Deve-se a Immanuel Kant (1724-1804), através das suas críticas e análises sobre as possibilidades do conhecimento, nomeadamente a partir das questões: o que posso conhecer ?, o que posso fazer ? e o que posso esperar ? na Crítica da Razão Pura, na Crítica da Razão Prática e na Fundamentação da Metafísica dos Costumes, uma das contribuições mais decisivas para o conceito de dignidade humana. "No reino dos fins, tudo tem um preço ou uma dignidade. Quando uma coisa tem um preço, pode pôr-se, em vez dela, qualquer outra coisa como equivalente; mas quando uma coisa está acima de todo o preço, e portanto não permite equivalente, então ela tem dignidade" (Kant, 1991: 77) Como o próprio Kant reconheceu, as respostas às questões colocadas dependiam do nosso conhecimento da natureza do próprio ser humano. O que posso conhecer, fazer ou esperar, depende, em última análise, da minha própria condição humana. Age de tal modo que trates a humanidade, tanto na tua pessoa como na do outro, sempre e ao mesmo tempo, como um fim e nunca simplesmente como um meio. (Kant) "Para [Kant], o ser humano é um valor absoluto, fim em si mesmo, porque dotado de razão. A sua autonomia, porque ser racional, é a raiz da dignidade, pois é ela que faz do homem um fim em si mesmo" (Roque Cabral, 1998: 33).
Devemos ainda pensar em dois conceitos: em Kant é principalmente o conceito de respeito que é sublinhado e em Hegel o conceito de reconhecimento, mais básico do que o de respeito. Para ser humano é preciso ser reconhecido enquanto tal e não somente reconhecido como organismo biológico. Por exemplo, se a criança não é reconhecida como aquilo para que tem capacidade (autonomia, liberdade) mas que ainda não realiza, não é considerada como um ser digno. É na relação com o outro que se é reconhecido como ser humano. A dignidade é, neste sentido, o efeito deste reconhecimento e a sua fundamentação e neste reconhecimento recíproco o ser humano torna-se capaz de liberdade. Aprendemos com Hegel que todo o processo da cultura é um processo no qual procuramos aceder a níveis cada vez mais profundos de reconhecimento da igualdade. Neste sentido enquanto o outro não for totalmente livre, eu não sou livre. Em resumo, a dignidade do ser humano repousa sobre o seu ser real, enquanto esta realidade é capacidade daquilo que ele pode ser, e não apenas sobre o que ele faz efectivamente desta capacidade. 

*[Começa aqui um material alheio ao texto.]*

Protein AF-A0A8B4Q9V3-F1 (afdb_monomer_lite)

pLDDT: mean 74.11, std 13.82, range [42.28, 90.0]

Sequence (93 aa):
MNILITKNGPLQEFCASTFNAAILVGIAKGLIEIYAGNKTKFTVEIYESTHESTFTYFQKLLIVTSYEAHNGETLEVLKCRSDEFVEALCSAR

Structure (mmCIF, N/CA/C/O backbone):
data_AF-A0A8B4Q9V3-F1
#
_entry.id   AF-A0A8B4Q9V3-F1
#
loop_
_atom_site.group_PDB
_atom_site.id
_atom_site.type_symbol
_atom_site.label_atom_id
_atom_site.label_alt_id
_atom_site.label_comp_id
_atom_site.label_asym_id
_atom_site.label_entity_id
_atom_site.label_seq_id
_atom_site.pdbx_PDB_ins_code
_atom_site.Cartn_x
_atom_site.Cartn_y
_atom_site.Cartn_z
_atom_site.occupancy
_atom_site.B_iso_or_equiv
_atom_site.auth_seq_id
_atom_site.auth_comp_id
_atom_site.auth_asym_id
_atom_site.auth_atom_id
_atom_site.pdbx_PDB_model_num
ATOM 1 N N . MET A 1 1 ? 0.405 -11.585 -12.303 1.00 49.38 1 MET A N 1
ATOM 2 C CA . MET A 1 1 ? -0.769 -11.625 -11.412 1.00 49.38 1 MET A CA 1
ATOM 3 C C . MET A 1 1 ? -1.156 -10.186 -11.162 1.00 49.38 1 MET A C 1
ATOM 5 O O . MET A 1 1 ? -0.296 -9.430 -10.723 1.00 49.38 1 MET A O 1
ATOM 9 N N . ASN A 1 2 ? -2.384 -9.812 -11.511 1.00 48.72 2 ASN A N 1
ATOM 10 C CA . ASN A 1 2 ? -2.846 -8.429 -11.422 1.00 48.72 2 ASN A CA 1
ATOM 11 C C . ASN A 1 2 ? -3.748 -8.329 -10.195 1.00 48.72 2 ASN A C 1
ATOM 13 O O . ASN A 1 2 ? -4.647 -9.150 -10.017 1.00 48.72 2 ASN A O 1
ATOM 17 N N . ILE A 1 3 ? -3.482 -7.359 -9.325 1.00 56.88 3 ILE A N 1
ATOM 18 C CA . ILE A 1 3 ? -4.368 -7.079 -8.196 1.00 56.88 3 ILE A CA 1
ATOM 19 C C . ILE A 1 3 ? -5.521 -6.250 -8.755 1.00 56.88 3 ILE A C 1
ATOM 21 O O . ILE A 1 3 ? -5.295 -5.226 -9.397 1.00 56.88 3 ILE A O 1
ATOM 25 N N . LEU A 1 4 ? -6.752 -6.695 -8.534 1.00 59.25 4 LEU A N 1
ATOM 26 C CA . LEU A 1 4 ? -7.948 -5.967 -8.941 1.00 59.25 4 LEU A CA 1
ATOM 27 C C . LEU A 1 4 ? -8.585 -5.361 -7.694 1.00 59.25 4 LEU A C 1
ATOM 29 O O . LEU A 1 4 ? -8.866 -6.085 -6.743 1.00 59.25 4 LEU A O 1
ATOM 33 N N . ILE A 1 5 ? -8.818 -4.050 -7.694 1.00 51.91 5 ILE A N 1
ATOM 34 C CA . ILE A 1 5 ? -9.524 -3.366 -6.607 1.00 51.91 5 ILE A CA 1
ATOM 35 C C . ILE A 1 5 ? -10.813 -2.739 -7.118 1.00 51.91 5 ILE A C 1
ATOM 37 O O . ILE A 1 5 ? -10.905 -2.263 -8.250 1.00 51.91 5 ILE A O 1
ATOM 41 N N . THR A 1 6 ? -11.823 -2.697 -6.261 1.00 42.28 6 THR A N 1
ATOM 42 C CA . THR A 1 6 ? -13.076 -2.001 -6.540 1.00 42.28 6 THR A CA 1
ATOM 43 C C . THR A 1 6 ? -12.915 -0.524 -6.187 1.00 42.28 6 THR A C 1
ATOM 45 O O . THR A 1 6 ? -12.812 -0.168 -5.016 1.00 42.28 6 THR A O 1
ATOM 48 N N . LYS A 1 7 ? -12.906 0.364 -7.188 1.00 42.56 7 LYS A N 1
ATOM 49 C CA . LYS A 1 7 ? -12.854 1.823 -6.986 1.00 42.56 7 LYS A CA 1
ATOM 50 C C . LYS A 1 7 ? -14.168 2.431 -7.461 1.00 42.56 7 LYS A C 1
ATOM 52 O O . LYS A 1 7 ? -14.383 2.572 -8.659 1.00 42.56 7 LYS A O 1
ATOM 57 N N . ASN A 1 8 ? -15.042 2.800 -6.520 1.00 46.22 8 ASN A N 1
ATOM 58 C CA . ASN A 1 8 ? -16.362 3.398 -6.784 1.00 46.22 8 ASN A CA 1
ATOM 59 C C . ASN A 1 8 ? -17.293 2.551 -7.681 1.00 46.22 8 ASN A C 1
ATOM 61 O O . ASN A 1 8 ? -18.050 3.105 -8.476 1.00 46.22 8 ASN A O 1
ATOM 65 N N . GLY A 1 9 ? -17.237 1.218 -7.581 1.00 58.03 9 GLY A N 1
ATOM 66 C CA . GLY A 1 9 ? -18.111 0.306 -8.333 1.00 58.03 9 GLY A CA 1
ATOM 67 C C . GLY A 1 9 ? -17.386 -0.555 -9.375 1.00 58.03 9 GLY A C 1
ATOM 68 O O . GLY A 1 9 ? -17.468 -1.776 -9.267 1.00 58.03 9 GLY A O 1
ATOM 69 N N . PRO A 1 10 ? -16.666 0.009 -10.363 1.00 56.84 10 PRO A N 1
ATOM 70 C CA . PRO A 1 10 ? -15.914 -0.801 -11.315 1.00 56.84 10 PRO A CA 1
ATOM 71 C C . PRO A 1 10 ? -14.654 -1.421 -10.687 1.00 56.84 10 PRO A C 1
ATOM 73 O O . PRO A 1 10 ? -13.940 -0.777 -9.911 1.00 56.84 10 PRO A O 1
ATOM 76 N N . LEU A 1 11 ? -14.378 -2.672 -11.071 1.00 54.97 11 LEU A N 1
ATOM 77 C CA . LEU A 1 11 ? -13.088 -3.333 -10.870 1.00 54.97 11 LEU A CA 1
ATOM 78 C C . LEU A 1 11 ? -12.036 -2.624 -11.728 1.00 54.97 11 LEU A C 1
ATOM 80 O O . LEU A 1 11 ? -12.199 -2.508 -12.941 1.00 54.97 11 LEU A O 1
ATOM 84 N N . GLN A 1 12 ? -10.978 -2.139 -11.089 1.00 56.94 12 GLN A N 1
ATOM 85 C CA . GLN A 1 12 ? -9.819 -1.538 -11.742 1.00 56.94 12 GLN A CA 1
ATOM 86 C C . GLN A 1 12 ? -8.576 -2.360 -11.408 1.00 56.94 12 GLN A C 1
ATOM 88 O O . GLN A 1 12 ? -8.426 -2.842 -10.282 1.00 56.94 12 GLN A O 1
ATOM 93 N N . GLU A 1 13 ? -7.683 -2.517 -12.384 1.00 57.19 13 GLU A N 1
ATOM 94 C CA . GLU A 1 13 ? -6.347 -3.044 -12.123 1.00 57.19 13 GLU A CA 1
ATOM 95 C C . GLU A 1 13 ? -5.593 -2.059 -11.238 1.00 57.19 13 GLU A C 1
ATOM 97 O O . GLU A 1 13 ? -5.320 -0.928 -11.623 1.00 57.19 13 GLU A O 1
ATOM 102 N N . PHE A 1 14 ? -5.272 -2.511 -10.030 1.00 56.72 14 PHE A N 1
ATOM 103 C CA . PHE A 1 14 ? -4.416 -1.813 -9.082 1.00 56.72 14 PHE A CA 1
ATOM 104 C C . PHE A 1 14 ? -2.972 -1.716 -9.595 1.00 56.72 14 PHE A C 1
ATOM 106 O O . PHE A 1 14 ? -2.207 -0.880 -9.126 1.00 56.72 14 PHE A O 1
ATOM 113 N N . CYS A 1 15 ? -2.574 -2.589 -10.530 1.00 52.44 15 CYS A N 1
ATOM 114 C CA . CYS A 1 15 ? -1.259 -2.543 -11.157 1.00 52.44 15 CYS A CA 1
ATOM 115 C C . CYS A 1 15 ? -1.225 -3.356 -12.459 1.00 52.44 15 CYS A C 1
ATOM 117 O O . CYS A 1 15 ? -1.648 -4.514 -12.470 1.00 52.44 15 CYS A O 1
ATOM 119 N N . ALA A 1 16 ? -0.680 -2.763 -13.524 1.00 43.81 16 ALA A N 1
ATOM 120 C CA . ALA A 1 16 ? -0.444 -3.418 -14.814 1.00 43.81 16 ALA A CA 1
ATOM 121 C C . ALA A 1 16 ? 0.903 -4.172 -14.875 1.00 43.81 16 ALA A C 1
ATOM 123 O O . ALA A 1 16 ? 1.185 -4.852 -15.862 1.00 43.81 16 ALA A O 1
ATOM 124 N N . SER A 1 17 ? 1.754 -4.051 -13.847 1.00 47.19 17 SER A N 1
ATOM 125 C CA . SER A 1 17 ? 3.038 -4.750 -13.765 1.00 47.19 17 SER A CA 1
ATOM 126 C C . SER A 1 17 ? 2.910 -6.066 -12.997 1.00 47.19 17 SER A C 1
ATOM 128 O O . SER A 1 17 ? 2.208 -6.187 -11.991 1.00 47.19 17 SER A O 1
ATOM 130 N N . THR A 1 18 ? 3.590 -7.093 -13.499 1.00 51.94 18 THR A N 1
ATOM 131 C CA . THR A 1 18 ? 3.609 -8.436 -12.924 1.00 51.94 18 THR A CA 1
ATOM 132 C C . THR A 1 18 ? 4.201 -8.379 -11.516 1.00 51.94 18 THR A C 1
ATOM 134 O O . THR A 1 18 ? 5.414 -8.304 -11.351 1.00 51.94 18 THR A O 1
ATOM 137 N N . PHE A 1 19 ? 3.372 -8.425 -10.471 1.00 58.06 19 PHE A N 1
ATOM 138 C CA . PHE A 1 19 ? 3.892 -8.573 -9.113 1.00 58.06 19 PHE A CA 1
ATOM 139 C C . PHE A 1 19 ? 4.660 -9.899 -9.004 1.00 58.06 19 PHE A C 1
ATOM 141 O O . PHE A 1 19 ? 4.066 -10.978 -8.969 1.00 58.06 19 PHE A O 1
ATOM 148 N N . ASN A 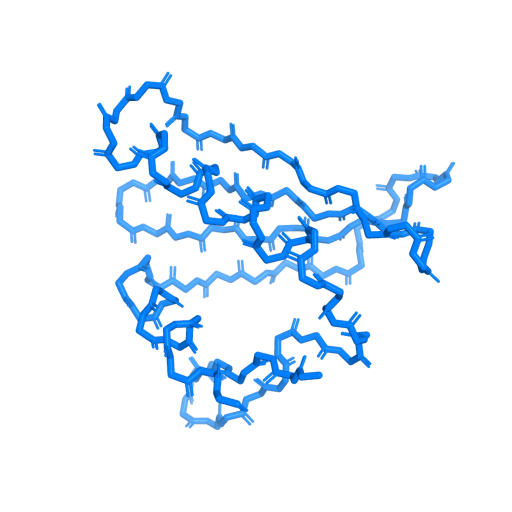1 20 ? 5.992 -9.824 -8.959 1.00 65.75 20 ASN A N 1
ATOM 149 C CA . ASN A 1 20 ? 6.843 -10.942 -8.567 1.00 65.75 20 ASN A CA 1
ATOM 150 C C . ASN A 1 20 ? 6.540 -11.294 -7.096 1.00 65.75 20 ASN A C 1
ATOM 152 O O . ASN A 1 20 ? 6.254 -10.410 -6.283 1.00 65.75 20 ASN A O 1
ATOM 156 N N . ALA A 1 21 ? 6.623 -12.578 -6.735 1.00 67.81 21 ALA A N 1
ATOM 157 C CA . ALA A 1 21 ? 6.393 -13.077 -5.380 1.00 67.81 21 ALA A CA 1
ATOM 158 C C . ALA A 1 21 ? 7.139 -12.271 -4.296 1.00 67.81 21 ALA A C 1
ATOM 160 O O . ALA A 1 21 ? 6.596 -12.053 -3.215 1.00 67.81 21 ALA A O 1
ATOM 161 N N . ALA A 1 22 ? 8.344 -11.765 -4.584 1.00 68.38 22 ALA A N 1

Depois da capacidade de autonomia, de autenticidade e de liberdade mediante o reconhecimento do outro, há um outro momento da fundamentação da dignidade: o ser humano é capaz de se elevar acima das circunstâncias imediatas do seu ambiente para colocar questões sobre o sentido do real. Nesta perspectiva o ser humano é atravessado pela "visée" da verdade. Temos porém de reconhecer que nós, como indivíduos, em referência às questões acima enunciadas (o que posso conhecer, o que posso fazer, o que posso esperar), somos condicionados não só pela nossa condição biológica, como também pelo contexto sócio-cultural em que nos inserimos. 

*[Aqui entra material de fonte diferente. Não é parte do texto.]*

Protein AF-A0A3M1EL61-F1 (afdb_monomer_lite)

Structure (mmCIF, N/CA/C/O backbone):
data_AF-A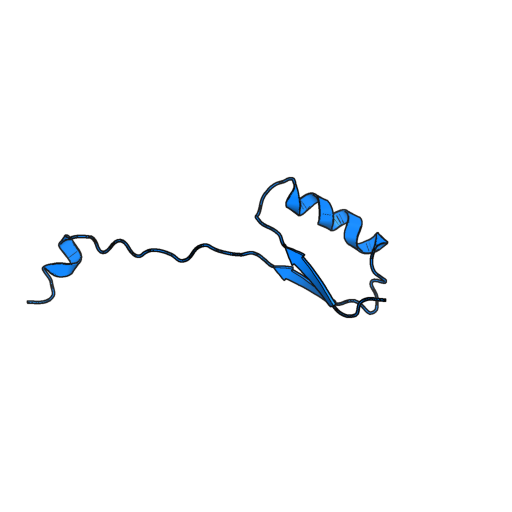0A3M1EL61-F1
#
_entry.id   AF-A0A3M1EL61-F1
#
loop_
_atom_site.group_PDB
_atom_site.id
_atom_site.type_symbol
_atom_site.label_atom_id
_atom_site.label_alt_id
_atom_site.label_comp_id
_atom_site.label_asym_id
_atom_site.label_entity_id
_atom_site.label_seq_id
_atom_site.pdbx_PDB_ins_code
_atom_site.Cartn_x
_atom_site.Cartn_y
_atom_site.Cartn_z
_atom_site.occupancy
_atom_site.B_iso_or_equiv
_atom_site.auth_seq_id
_atom_site.auth_comp_id
_atom_site.auth_asym_id
_atom_site.auth_atom_id
_atom_site.pdbx_PDB_model_num
ATOM 1 N N . MET A 1 1 ? -17.513 -3.387 9.319 1.00 77.00 1 MET A N 1
ATOM 2 C CA . MET A 1 1 ? -16.123 -2.879 9.284 1.00 77.00 1 MET A CA 1
ATOM 3 C C . MET A 1 1 ? -15.206 -3.962 8.746 1.00 77.00 1 MET A C 1
ATOM 5 O O . MET A 1 1 ? -15.463 -5.131 9.017 1.00 77.00 1 MET A O 1
ATOM 9 N N . TYR A 1 2 ? -14.185 -3.588 7.975 1.00 85.88 2 TYR A N 1
ATOM 10 C CA . TYR A 1 2 ? -13.191 -4.523 7.441 1.00 85.88 2 TYR A CA 1
ATOM 11 C C . TYR A 1 2 ? -12.082 -4.751 8.469 1.00 85.88 2 TYR A C 1
ATOM 13 O O . TYR A 1 2 ? -11.619 -3.795 9.071 1.00 85.88 2 TYR A O 1
ATOM 21 N N . ARG A 1 3 ? -11.656 -6.005 8.667 1.00 90.44 3 ARG A N 1
ATOM 22 C CA . ARG A 1 3 ? -10.514 -6.328 9.547 1.00 90.44 3 ARG A CA 1
ATOM 23 C C . ARG A 1 3 ? -9.168 -6.212 8.833 1.00 90.44 3 ARG A C 1
ATOM 25 O O . ARG A 1 3 ? -8.171 -5.889 9.463 1.00 90.44 3 ARG A O 1
ATOM 32 N N . LYS A 1 4 ? -9.147 -6.494 7.528 1.00 93.19 4 LYS A N 1
ATOM 33 C CA . LYS A 1 4 ? -7.971 -6.389 6.660 1.00 93.19 4 LYS A CA 1
ATOM 34 C C . LYS A 1 4 ? -8.373 -5.761 5.332 1.00 93.19 4 LYS A C 1
ATOM 36 O O . LYS A 1 4 ? -9.421 -6.119 4.792 1.00 93.19 4 LYS A O 1
ATOM 41 N N . VAL A 1 5 ? -7.546 -4.865 4.805 1.00 93.25 5 VAL A N 1
ATOM 42 C CA . VAL A 1 5 ? -7.739 -4.219 3.499 1.00 93.25 5 VAL A CA 1
ATOM 43 C C . VAL A 1 5 ? -6.459 -4.359 2.684 1.00 93.25 5 VAL A C 1
ATOM 45 O O . VAL A 1 5 ? -5.390 -3.963 3.140 1.00 93.25 5 VAL A O 1
ATOM 48 N N . LEU A 1 6 ? -6.575 -4.921 1.480 1.00 95.19 6 LEU A N 1
ATOM 49 C CA . LEU A 1 6 ? -5.478 -5.028 0.519 1.00 95.19 6 LEU A CA 1
ATOM 50 C C . LEU A 1 6 ? -5.449 -3.783 -0.374 1.00 95.19 6 LEU A C 1
ATOM 52 O O . LEU A 1 6 ? -6.461 -3.438 -0.983 1.00 95.19 6 LEU A O 1
ATOM 56 N N . ILE A 1 7 ? -4.293 -3.134 -0.464 1.00 95.06 7 ILE A N 1
ATOM 57 C CA . ILE A 1 7 ? -4.065 -1.917 -1.244 1.00 95.06 7 ILE A CA 1
ATOM 58 C C . ILE A 1 7 ? -3.034 -2.242 -2.329 1.00 95.06 7 ILE A C 1
ATOM 60 O O . ILE A 1 7 ? -1.839 -2.315 -2.027 1.00 95.06 7 ILE A O 1
ATOM 64 N N . PRO A 1 8 ? -3.467 -2.463 -3.581 1.00 95.50 8 PRO A N 1
ATOM 65 C CA . PRO A 1 8 ? -2.548 -2.652 -4.689 1.00 95.50 8 PRO A CA 1
ATOM 66 C C . PRO A 1 8 ? -1.889 -1.317 -5.055 1.00 95.50 8 PRO A C 1
ATOM 68 O O . PRO A 1 8 ? -2.572 -0.335 -5.342 1.00 95.50 8 PRO A O 1
ATOM 71 N N . LEU A 1 9 ? -0.561 -1.293 -5.055 1.00 97.12 9 LEU A N 1
ATOM 72 C CA . LEU A 1 9 ? 0.266 -0.174 -5.487 1.00 97.12 9 LEU A CA 1
ATOM 73 C C . LEU A 1 9 ? 1.169 -0.676 -6.607 1.00 97.12 9 LEU A C 1
ATOM 75 O O . LEU A 1 9 ? 1.991 -1.555 -6.380 1.00 97.12 9 LEU A O 1
ATOM 79 N N . ASP A 1 10 ? 1.025 -0.134 -7.812 1.00 94.38 10 ASP A N 1
ATOM 80 C CA . ASP A 1 10 ? 1.857 -0.463 -8.981 1.00 94.38 10 ASP A CA 1
ATOM 81 C C . ASP A 1 10 ? 3.021 0.527 -9.185 1.00 94.38 10 ASP A C 1
ATOM 83 O O . ASP A 1 10 ? 3.783 0.403 -10.138 1.00 94.38 10 ASP A O 1
ATOM 87 N N . GLY A 1 11 ? 3.167 1.504 -8.282 1.00 93.69 11 GLY A N 1
ATOM 88 C CA . GLY A 1 11 ? 4.146 2.591 -8.376 1.00 93.69 11 GLY A CA 1
ATOM 89 C C . GLY A 1 11 ? 3.715 3.741 -9.292 1.00 93.69 11 GLY A C 1
ATOM 90 O O . GLY A 1 11 ? 4.454 4.711 -9.453 1.00 93.69 11 GLY A O 1
ATOM 91 N N . SER A 1 12 ? 2.524 3.673 -9.898 1.00 97.19 12 SER A N 1
ATOM 92 C CA . SER A 1 12 ? 1.990 4.792 -10.667 1.00 97.19 12 SER A CA 1
ATOM 93 C C . SER A 1 12 ? 1.503 5.913 -9.735 1.00 97.19 12 SER A C 1
ATOM 95 O O . SER A 1 12 ? 0.877 5.646 -8.701 1.00 97.19 12 SER A O 1
ATOM 97 N N . PRO A 1 13 ? 1.648 7.194 -10.133 1.00 96.69 13 PRO A N 1
ATOM 98 C CA . PRO A 1 13 ? 1.083 8.313 -9.377 1.00 96.69 13 PRO A CA 1
ATOM 99 C C . PRO A 1 13 ? -0.439 8.249 -9.219 1.00 96.69 13 PRO A C 1
ATOM 101 O O . PRO A 1 13 ? -1.006 8.975 -8.407 1.00 96.69 13 PRO A O 1
ATOM 104 N N . PHE A 1 14 ? -1.127 7.452 -10.040 1.00 96.06 14 PHE A N 1
ATOM 105 C CA . PHE A 1 14 ? -2.563 7.244 -9.925 1.00 96.06 14 PHE A CA 1
ATOM 106 C C . PHE A 1 14 ? -2.894 6.281 -8.782 1.00 96.06 14 PHE A C 1
ATOM 108 O O . PHE A 1 14 ? -3.742 6.613 -7.954 1.00 96.06 1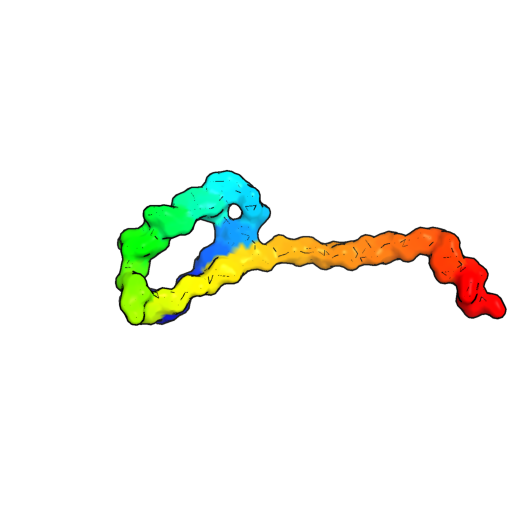4 PHE A O 1
ATOM 115 N N . ALA A 1 15 ? -2.202 5.141 -8.696 1.00 95.75 15 ALA A N 1
ATOM 116 C CA . ALA A 1 15 ? -2.428 4.160 -7.639 1.00 95.75 15 ALA A CA 1
ATOM 117 C C . ALA A 1 15 ? -2.111 4.728 -6.247 1.00 95.75 15 ALA A C 1
ATOM 119 O O . ALA A 1 15 ? -2.883 4.522 -5.314 1.00 95.75 15 ALA A O 1
ATOM 120 N N . GLU A 1 16 ? -1.046 5.523 -6.103 1.00 95.31 16 GLU A N 1
ATOM 121 C CA . GLU A 1 16 ? -0.648 6.101 -4.807 1.00 95.31 16 GLU A CA 1
ATOM 122 C C . GLU A 1 16 ? -1.668 7.091 -4.218 1.00 95.31 16 GLU A C 1
ATOM 124 O O . GLU A 1 16 ? -1.723 7.284 -3.001 1.00 95.31 16 GLU A O 1
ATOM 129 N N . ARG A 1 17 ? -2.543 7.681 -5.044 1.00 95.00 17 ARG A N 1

Nas raízes filosóficas do conceito de dignidade humana, embora correndo o risco de omitir outros nomes, cremos ser de referir John Stuart Mill (1806-1873). Não resistimos a transcrever uma passagem do seu livro Sobre a Liberdade: "não é procurando reduzir à uniformidade o que é individualidade, mas cultivando esta, dentro dos limites impostos pelos direitos e interesses de terceiros, que os seres humanos se tornam dignos da sua condição. Nos trabalhos que produzem, contribuem para o enriquecimento da própria sociedade de que fazem parte. Assim tornarão esta mais útil e profícua, e eles próprios mais orgulhosos de dela fazerem parte. Nesta medida, em proporção com a respectiva contribuição, cada pessoa sentir-se-á mais válida para consigo mesma e, nessa medida, mais útil para os outros."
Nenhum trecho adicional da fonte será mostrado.